Only the stretch below from the line holding "ATOM 81 C C" through the line holding "ATOM 112 N N" should be restated, word for word and with both ends included; pictures stay out.
Data for this exercise: Begin
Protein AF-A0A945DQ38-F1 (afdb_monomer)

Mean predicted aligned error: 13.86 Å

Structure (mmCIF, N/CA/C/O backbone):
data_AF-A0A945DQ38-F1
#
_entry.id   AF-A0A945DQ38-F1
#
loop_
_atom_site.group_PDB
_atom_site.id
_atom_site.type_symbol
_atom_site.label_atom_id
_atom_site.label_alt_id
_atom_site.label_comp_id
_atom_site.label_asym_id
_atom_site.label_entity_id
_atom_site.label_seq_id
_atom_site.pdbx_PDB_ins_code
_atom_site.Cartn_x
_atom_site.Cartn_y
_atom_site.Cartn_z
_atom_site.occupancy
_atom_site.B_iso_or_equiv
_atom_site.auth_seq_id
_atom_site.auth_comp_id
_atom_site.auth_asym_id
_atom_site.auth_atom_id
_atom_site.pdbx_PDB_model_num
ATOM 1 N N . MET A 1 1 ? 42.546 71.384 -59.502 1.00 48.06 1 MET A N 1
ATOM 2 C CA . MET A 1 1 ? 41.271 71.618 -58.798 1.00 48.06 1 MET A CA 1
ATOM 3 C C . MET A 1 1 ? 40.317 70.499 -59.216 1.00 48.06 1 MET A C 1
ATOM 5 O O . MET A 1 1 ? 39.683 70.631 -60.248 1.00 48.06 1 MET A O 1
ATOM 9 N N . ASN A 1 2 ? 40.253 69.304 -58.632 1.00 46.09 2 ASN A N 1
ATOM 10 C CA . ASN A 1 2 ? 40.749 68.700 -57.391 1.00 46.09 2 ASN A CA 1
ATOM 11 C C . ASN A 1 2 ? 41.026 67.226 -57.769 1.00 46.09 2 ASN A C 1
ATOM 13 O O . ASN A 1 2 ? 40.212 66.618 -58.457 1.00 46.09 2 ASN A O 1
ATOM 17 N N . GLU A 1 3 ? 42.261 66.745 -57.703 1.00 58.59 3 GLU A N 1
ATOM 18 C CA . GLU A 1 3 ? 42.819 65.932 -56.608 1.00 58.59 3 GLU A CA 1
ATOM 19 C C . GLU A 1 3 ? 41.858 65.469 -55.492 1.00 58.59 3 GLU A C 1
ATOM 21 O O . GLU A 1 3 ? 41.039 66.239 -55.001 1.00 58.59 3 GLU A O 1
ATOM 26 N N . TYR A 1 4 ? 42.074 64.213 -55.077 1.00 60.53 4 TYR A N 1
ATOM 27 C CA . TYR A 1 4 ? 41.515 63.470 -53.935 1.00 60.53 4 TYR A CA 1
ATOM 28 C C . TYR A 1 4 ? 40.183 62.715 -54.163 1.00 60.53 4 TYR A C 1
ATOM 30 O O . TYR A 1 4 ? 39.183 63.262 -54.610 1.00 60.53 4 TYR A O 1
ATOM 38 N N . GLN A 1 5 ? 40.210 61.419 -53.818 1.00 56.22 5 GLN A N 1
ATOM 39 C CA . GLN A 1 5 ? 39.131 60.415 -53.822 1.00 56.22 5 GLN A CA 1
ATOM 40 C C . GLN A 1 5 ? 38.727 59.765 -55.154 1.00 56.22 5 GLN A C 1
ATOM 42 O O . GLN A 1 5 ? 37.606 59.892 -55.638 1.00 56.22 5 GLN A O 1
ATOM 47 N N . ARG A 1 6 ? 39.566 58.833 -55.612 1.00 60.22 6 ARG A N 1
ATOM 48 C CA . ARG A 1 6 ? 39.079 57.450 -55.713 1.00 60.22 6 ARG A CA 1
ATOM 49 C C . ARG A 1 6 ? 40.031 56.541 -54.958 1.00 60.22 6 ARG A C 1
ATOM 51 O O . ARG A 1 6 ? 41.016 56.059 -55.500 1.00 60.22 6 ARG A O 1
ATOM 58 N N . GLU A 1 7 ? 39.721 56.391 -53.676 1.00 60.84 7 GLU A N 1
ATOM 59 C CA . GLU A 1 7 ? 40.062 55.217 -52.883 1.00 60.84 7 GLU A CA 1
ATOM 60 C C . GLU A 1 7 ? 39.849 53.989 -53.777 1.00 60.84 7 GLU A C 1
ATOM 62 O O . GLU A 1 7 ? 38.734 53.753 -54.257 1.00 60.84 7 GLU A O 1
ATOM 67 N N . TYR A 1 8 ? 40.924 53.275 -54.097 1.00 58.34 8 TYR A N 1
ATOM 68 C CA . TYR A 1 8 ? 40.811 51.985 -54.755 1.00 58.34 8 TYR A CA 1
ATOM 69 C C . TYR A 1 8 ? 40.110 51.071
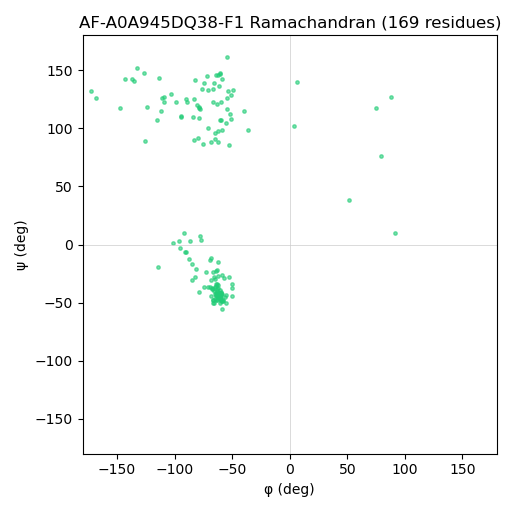 -53.753 1.00 58.34 8 TYR A C 1
ATOM 71 O O . TYR A 1 8 ? 40.732 50.557 -52.831 1.00 58.34 8 TYR A O 1
ATOM 79 N N . LEU A 1 9 ? 38.790 50.941 -53.888 1.00 62.19 9 LEU A N 1
ATOM 80 C CA . LEU A 1 9 ? 38.020 49.925 -53.192 1.00 62.19 9 LEU A CA 1
ATOM 81 C C . LEU A 1 9 ? 38.502 48.587 -53.751 1.00 62.19 9 LEU A C 1
ATOM 83 O O . LEU A 1 9 ? 38.003 48.123 -54.777 1.00 62.19 9 LEU A O 1
ATOM 87 N N . GLU A 1 10 ? 39.520 48.003 -53.118 1.00 65.75 10 GLU A N 1
ATOM 88 C CA . GLU A 1 10 ? 39.793 46.583 -53.283 1.00 65.75 10 GLU A CA 1
ATOM 89 C C . GL
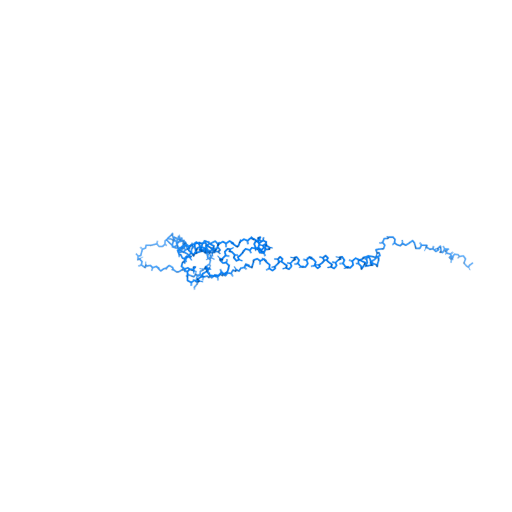U A 1 10 ? 38.464 45.848 -53.076 1.00 65.75 10 GLU A C 1
ATOM 91 O O . GLU A 1 10 ? 37.725 46.178 -52.136 1.00 65.75 10 GLU A O 1
ATOM 96 N N . PRO A 1 11 ? 38.089 44.904 -53.957 1.00 61.16 11 PRO A N 1
ATOM 97 C CA . PRO A 1 11 ? 36.930 44.081 -53.685 1.00 61.16 11 PRO A CA 1
ATOM 98 C C . PRO A 1 11 ? 37.238 43.353 -52.383 1.00 61.16 11 PRO A C 1
ATOM 100 O O . PRO A 1 11 ? 38.099 42.479 -52.349 1.00 61.16 11 PRO A O 1
ATOM 103 N N . LYS A 1 12 ? 36.570 43.757 -51.300 1.00 56.25 12 LYS A N 1
ATOM 104 C CA . LYS A 1 12 ? 36.607 43.040 -50.036 1.00 56.25 12 LYS A CA 1
ATOM 105 C C . LYS A 1 12 ? 36.084 41.648 -50.362 1.00 56.25 12 LYS A C 1
ATOM 107 O O . LYS A 1 12 ? 34.878 41.475 -50.532 1.00 56.25 12 LYS A O 1
ATOM 112 N N . THR A 1 13 ? 36.985 40.688 -50.551 1.00 57.72 13 THR A N 1
ATOM 113 C CA . THR A 1 13 ? 36.643 39.275 -50.601 1.00 57.72 13 THR A CA 1
ATOM 114 C C . THR A 1 13 ? 35.922 39.023 -49.291 1.00 57.72 13 THR A C 1
ATOM 116 O O . THR A 1 13 ? 36.525 39.076 -48.222 1.00 57.72 13 THR A O 1
ATOM 119 N N . GLN A 1 14 ? 34.596 38.903 -49.360 1.00 57.84 14 GLN A N 1
ATOM 120 C CA . GLN A 1 14 ? 33.820 38.362 -48.261 1.00 57.84 14 GLN A CA 1
ATOM 121 C C . GLN A 1 14 ? 34.333 36.941 -48.107 1.00 57.84 14 GLN A C 1
ATOM 123 O O . GLN A 1 14 ? 33.967 36.059 -48.883 1.00 57.84 14 GLN A O 1
ATOM 128 N N . GLU A 1 15 ? 35.254 36.753 -47.166 1.00 63.03 15 GLU A N 1
ATOM 129 C CA . GLU A 1 15 ? 35.506 35.425 -46.646 1.00 63.03 15 GLU A CA 1
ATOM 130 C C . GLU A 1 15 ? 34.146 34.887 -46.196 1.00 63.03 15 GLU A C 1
Data for this exercise: End
__Answer to the problem__:
ATOM 81 C C . LEU A 1 9 ? 38.502 48.587 -53.751 1.00 62.19 9 LEU A C 1
ATOM 83 O O . LEU A 1 9 ? 38.003 48.123 -54.777 1.00 62.19 9 LEU A O 1
ATOM 87 N N . GLU A 1 10 ? 39.520 48.003 -53.118 1.00 65.75 10 GLU A N 1
ATOM 88 C CA . GLU A 1 10 ? 39.793 46.583 -53.283 1.00 65.75 10 GLU A CA 1
ATOM 89 C C . GL
U A 1 10 ? 38.464 45.848 -53.076 1.00 65.75 10 GLU A C 1
ATOM 91 O O . GLU A 1 10 ? 37.725 46.178 -52.136 1.00 65.75 10 GLU A O 1
ATOM 96 N N . PRO A 1 11 ? 38.089 44.904 -53.957 1.00 61.16 11 PRO A N 1
ATOM 97 C CA . PRO A 1 11 ? 36.930 44.081 -53.685 1.00 61.16 11 PRO A CA 1
ATOM 98 C C . PRO A 1 11 ? 37.238 43.353 -52.383 1.00 61.16 11 PRO A C 1
ATOM 100 O O . PRO A 1 11 ? 38.099 42.479 -52.349 1.00 61.16 11 PRO A O 1
ATOM 103 N N . LYS A 1 12 ? 36.570 43.757 -51.300 1.00 56.25 12 LYS A N 1
ATOM 104 C CA . LYS A 1 12 ? 36.607 43.040 -50.036 1.00 56.25 12 LYS A CA 1
ATOM 105 C C . LYS A 1 12 ? 36.084 41.648 -50.362 1.00 56.25 12 LYS A C 1
ATOM 107 O O . LYS A 1 12 ? 34.878 41.475 -50.532 1.00 56.25 12 LYS A O 1
ATOM 112 N N . THR A 1 13 ? 36.985 40.688 -50.551 1.00 57.72 13 THR A N 1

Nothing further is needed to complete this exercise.